Prétendre que « la Révolution, qui a commencé avec le premier geste de révolte d’un esclave, et ne se terminera qu’avec le trépas du dernier tyran, s’opère sous nos yeux tous les jours », c’est sans doute faire surgir, dans l’esprit de ceux qui nous écoutent, une impressionnante image, et donner à leur soif de réalisations un peu d’apaisement. Mais ceci est plus littéraire que scientifique, et constitue un abus. Il est incontestable que la société est en travail de modification permanente. Cependant, lorsque, durant de longues périodes, le progrès ne s’y effectue qu’avec lenteur, de façon presque insensible, il est excessif de présenter ceci comme un des aspects de la révolution. Il est, pour désigner de telles phases, un autre terme, qui a bien son utilité, et cet autre terme est « l’évolution ».
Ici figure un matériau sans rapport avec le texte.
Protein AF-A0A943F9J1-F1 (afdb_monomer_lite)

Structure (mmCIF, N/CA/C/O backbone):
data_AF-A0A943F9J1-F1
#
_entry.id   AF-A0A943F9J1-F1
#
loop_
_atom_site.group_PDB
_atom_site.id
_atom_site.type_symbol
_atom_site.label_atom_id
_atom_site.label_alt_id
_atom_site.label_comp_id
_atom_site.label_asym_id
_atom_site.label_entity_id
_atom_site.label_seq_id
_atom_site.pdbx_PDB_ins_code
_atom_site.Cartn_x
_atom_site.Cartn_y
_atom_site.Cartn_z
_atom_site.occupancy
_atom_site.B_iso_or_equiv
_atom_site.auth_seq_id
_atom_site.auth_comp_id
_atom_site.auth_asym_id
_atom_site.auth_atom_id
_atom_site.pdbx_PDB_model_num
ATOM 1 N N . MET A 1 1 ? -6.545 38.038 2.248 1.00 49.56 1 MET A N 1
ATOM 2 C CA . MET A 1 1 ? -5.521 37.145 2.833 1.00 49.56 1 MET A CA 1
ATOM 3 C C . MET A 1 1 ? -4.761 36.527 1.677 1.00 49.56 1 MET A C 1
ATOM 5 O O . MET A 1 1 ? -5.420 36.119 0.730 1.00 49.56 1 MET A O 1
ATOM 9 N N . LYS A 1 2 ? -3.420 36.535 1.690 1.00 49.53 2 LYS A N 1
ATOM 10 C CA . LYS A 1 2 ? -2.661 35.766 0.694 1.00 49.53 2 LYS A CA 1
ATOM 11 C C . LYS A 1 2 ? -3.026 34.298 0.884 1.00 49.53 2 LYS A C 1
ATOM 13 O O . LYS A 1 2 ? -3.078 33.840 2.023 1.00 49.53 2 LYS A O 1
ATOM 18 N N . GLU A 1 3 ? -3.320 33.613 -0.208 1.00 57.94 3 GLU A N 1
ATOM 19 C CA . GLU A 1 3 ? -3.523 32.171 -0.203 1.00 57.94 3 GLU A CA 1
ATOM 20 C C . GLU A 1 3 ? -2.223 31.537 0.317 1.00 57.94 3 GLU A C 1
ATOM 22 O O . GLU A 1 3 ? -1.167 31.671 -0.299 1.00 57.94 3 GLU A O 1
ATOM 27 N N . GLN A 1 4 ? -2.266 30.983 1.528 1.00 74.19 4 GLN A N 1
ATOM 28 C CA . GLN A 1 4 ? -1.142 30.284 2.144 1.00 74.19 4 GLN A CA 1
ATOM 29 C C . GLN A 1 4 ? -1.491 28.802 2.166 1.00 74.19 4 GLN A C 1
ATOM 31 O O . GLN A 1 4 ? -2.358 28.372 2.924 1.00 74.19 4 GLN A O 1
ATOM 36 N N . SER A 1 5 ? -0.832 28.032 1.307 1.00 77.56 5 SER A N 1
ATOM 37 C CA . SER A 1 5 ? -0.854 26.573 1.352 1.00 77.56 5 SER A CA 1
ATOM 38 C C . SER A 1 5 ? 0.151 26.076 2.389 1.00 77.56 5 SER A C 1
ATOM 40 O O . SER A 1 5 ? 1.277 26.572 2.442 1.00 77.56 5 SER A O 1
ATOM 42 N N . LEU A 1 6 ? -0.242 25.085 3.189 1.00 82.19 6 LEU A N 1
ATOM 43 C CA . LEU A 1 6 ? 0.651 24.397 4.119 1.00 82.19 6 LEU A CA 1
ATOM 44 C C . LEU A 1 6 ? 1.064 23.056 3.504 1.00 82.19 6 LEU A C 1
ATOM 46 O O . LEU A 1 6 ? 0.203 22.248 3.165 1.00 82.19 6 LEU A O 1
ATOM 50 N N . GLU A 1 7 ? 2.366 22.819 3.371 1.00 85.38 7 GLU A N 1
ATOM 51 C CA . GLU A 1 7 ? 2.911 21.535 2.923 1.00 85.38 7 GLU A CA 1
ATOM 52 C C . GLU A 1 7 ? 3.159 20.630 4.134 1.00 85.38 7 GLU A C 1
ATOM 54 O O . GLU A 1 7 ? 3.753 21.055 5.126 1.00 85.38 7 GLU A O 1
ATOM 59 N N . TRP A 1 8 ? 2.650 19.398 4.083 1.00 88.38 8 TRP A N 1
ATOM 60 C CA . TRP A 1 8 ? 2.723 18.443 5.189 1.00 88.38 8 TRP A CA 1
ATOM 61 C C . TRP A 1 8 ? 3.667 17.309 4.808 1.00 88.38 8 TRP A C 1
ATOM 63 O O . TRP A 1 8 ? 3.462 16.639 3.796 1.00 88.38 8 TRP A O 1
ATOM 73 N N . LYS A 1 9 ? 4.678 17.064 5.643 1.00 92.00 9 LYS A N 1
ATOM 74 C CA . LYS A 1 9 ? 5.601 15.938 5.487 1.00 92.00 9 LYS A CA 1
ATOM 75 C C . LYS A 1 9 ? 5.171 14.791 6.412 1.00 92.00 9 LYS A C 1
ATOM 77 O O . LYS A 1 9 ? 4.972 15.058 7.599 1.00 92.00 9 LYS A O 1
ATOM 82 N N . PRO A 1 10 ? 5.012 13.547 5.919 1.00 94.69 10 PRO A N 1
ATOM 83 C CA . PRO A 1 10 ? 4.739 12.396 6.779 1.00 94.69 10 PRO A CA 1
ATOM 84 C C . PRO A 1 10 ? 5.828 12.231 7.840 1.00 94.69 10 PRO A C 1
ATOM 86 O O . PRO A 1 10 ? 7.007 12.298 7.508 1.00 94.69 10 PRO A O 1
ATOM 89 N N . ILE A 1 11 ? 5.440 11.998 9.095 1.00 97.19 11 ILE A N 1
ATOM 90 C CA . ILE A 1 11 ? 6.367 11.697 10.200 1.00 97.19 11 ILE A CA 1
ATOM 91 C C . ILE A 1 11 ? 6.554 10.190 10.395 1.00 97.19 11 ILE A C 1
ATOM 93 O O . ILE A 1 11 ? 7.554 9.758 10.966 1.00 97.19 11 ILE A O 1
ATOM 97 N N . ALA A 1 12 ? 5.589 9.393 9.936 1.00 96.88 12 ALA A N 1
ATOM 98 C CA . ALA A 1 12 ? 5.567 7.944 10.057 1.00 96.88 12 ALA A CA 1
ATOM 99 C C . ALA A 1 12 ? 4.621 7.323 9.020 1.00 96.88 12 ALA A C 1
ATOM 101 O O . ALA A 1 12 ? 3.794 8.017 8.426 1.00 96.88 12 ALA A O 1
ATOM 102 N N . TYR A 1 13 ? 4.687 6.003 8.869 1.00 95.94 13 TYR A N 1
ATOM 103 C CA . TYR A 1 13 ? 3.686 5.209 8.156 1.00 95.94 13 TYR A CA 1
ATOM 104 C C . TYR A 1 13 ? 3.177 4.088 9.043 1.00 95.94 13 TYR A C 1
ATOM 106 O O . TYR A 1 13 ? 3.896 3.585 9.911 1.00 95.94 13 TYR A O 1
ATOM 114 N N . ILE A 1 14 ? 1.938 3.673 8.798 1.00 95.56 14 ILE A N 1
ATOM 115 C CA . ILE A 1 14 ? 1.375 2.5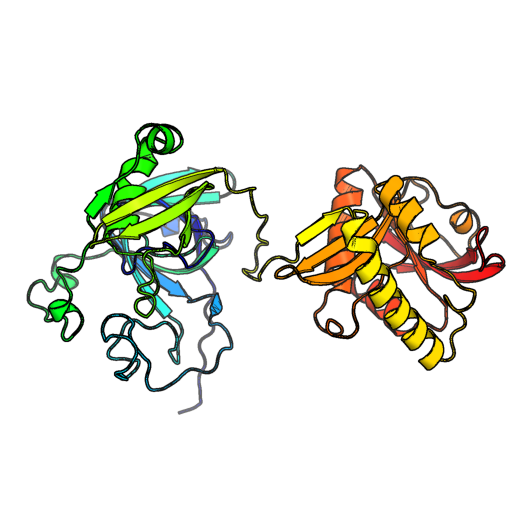06 9.466 1.00 95.56 14 ILE A CA 1
ATOM 116 C C . ILE A 1 14 ? 1.662 1.219 8.688 1.00 95.56 14 ILE A C 1
ATOM 118 O O . ILE A 1 14 ? 1.430 1.143 7.484 1.00 95.56 14 ILE A O 1
ATOM 122 N N . ARG A 1 15 ? 2.136 0.185 9.381 1.00 93.62 15 ARG A N 1
ATOM 123 C CA . ARG A 1 15 ? 2.170 -1.194 8.893 1.00 93.62 15 ARG A CA 1
ATOM 124 C C . ARG A 1 15 ? 0.997 -1.951 9.488 1.00 93.62 15 ARG A C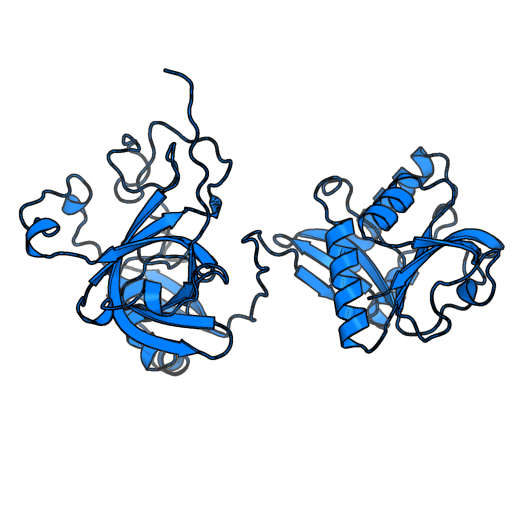 1
ATOM 126 O O . ARG A 1 15 ? 0.960 -2.171 10.697 1.00 93.62 15 ARG A O 1
ATOM 133 N N . SER A 1 16 ? 0.027 -2.308 8.658 1.00 92.75 16 SER A N 1
ATOM 134 C CA . SER A 1 16 ? -1.191 -2.998 9.088 1.00 92.75 16 SER A CA 1
ATOM 135 C C . SER A 1 16 ? -1.422 -4.263 8.271 1.00 92.75 16 SER A C 1
ATOM 137 O O . SER A 1 16 ? -0.820 -4.474 7.222 1.00 92.75 16 SER A O 1
ATOM 139 N N . ASP A 1 17 ? -2.338 -5.100 8.746 1.00 91.81 17 ASP A N 1
ATOM 140 C CA . ASP A 1 17 ? -2.748 -6.328 8.063 1.00 91.81 17 ASP A CA 1
ATOM 141 C C . ASP A 1 17 ? -3.622 -6.078 6.816 1.00 91.81 17 ASP A C 1
ATOM 143 O O . ASP A 1 17 ? -4.121 -7.037 6.227 1.00 91.81 17 ASP A O 1
ATOM 147 N N . PHE A 1 18 ? -3.852 -4.815 6.435 1.00 88.62 18 PHE A N 1
ATOM 148 C CA . PHE A 1 18 ? -4.780 -4.424 5.374 1.00 88.62 18 PHE A CA 1
ATOM 149 C C . PHE A 1 18 ? -4.041 -3.848 4.162 1.00 88.62 18 PHE A C 1
ATOM 151 O O . PHE A 1 18 ? -3.758 -2.649 4.139 1.00 88.62 18 PHE A O 1
ATOM 158 N N . PRO A 1 19 ? -3.745 -4.655 3.132 1.00 77.88 19 PRO A N 1
ATOM 159 C CA . PRO A 1 19 ? -3.079 -4.164 1.926 1.00 77.88 19 PRO A CA 1
ATOM 160 C C . PRO A 1 19 ? -4.005 -3.329 1.030 1.00 77.88 19 PRO A C 1
ATOM 162 O O . PRO A 1 19 ? -3.524 -2.527 0.236 1.00 77.88 19 PRO A O 1
ATOM 165 N N . THR A 1 20 ? -5.328 -3.479 1.163 1.00 81.25 20 THR A N 1
ATOM 166 C CA . THR A 1 20 ? -6.324 -2.730 0.383 1.00 81.25 20 THR A CA 1
ATOM 167 C C . THR A 1 20 ? -7.402 -2.125 1.281 1.00 81.25 20 THR A C 1
ATOM 169 O O . THR A 1 20 ? -7.576 -2.521 2.433 1.00 81.25 20 THR A O 1
ATOM 172 N N . LYS A 1 21 ? -8.183 -1.182 0.738 1.00 80.69 21 LYS A N 1
ATOM 173 C CA . LYS A 1 21 ? -9.325 -0.556 1.430 1.00 80.69 21 LYS A CA 1
ATOM 174 C C . LYS A 1 21 ? -10.444 -1.530 1.814 1.00 80.69 21 LYS A C 1
ATOM 176 O O . LYS A 1 21 ? -11.231 -1.228 2.713 1.00 80.69 21 LYS A O 1
ATOM 181 N N . PHE A 1 22 ? -10.584 -2.649 1.104 1.00 83.25 22 PHE A N 1
ATOM 182 C CA . PHE A 1 22 ? -11.685 -3.581 1.328 1.00 83.25 22 PHE A CA 1
ATOM 183 C C . PHE A 1 22 ? -11.382 -4.487 2.525 1.00 83.25 22 PHE A C 1
ATOM 185 O O . PHE A 1 22 ? -10.398 -5.215 2.520 1.00 83.25 22 PHE A O 1
ATOM 192 N N . GLY A 1 23 ? -12.240 -4.444 3.549 1.00 83.75 23 GLY A N 1
ATOM 193 C CA . GLY A 1 23 ? -12.040 -5.179 4.805 1.00 83.75 23 GLY A CA 1
ATOM 194 C C . GLY A 1 23 ? -11.454 -4.342 5.947 1.00 83.75 23 GLY A C 1
ATOM 195 O O . GLY A 1 23 ? -11.485 -4.792 7.090 1.00 83.75 23 GLY A O 1
ATOM 196 N N . ILE A 1 24 ? -11.001 -3.109 5.685 1.00 86.81 24 ILE A N 1
ATOM 197 C CA . ILE A 1 24 ? -10.580 -2.185 6.749 1.00 86.81 24 ILE A CA 1
ATOM 198 C C . ILE A 1 24 ? -11.785 -1.861 7.653 1.00 86.81 24 ILE A C 1
ATOM 200 O O . ILE A 1 24 ? -12.880 -1.590 7.138 1.00 86.81 24 ILE A O 1
ATOM 204 N N . PRO A 1 25 ? -11.617 -1.853 8.991 1.00 85.94 25 PRO A N 1
ATOM 205 C CA . PRO A 1 25 ? -12.645 -1.388 9.912 1.00 85.94 25 PRO A CA 1
ATOM 206 C C . PRO A 1 25 ? -13.172 -0.006 9.516 1.00 85.94 25 PRO A C 1
ATOM 208 O O . PRO A 1 25 ? -12.422 0.885 9.138 1.00 85.94 25 PRO A O 1
ATOM 211 N N . ARG A 1 26 ? -14.486 0.210 9.617 1.00 81.38 26 ARG A N 1
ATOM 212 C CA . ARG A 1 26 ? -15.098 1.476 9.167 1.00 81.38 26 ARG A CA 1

Affirmer que celle-ci est une révolution au ralenti, et que, par contre, cette dernière est une évolution brusque, est une thèse qui, à la rigueur, peut se soutenir, Mais il n’en demeure pas moins qu’il s’agit de deux choses bien différentes, et qui ne doivent pas être confondues. La révolution est à l’évolution ce que l’accouchement est à la gestation ; ce que la rupture d’une digue est à l’accumulation des eaux ; ce que l’éclatement de son enveloppe est à l’éclosion parfaite de la fleur. Et ce n’est qu’en accordant à la définition du mot ce caractère que l’on peut, non seulement être bien compris d’autrui, dans un exposé de propagande, mais encore se soustraire personnellement aux mirages de certains concepts abstraits.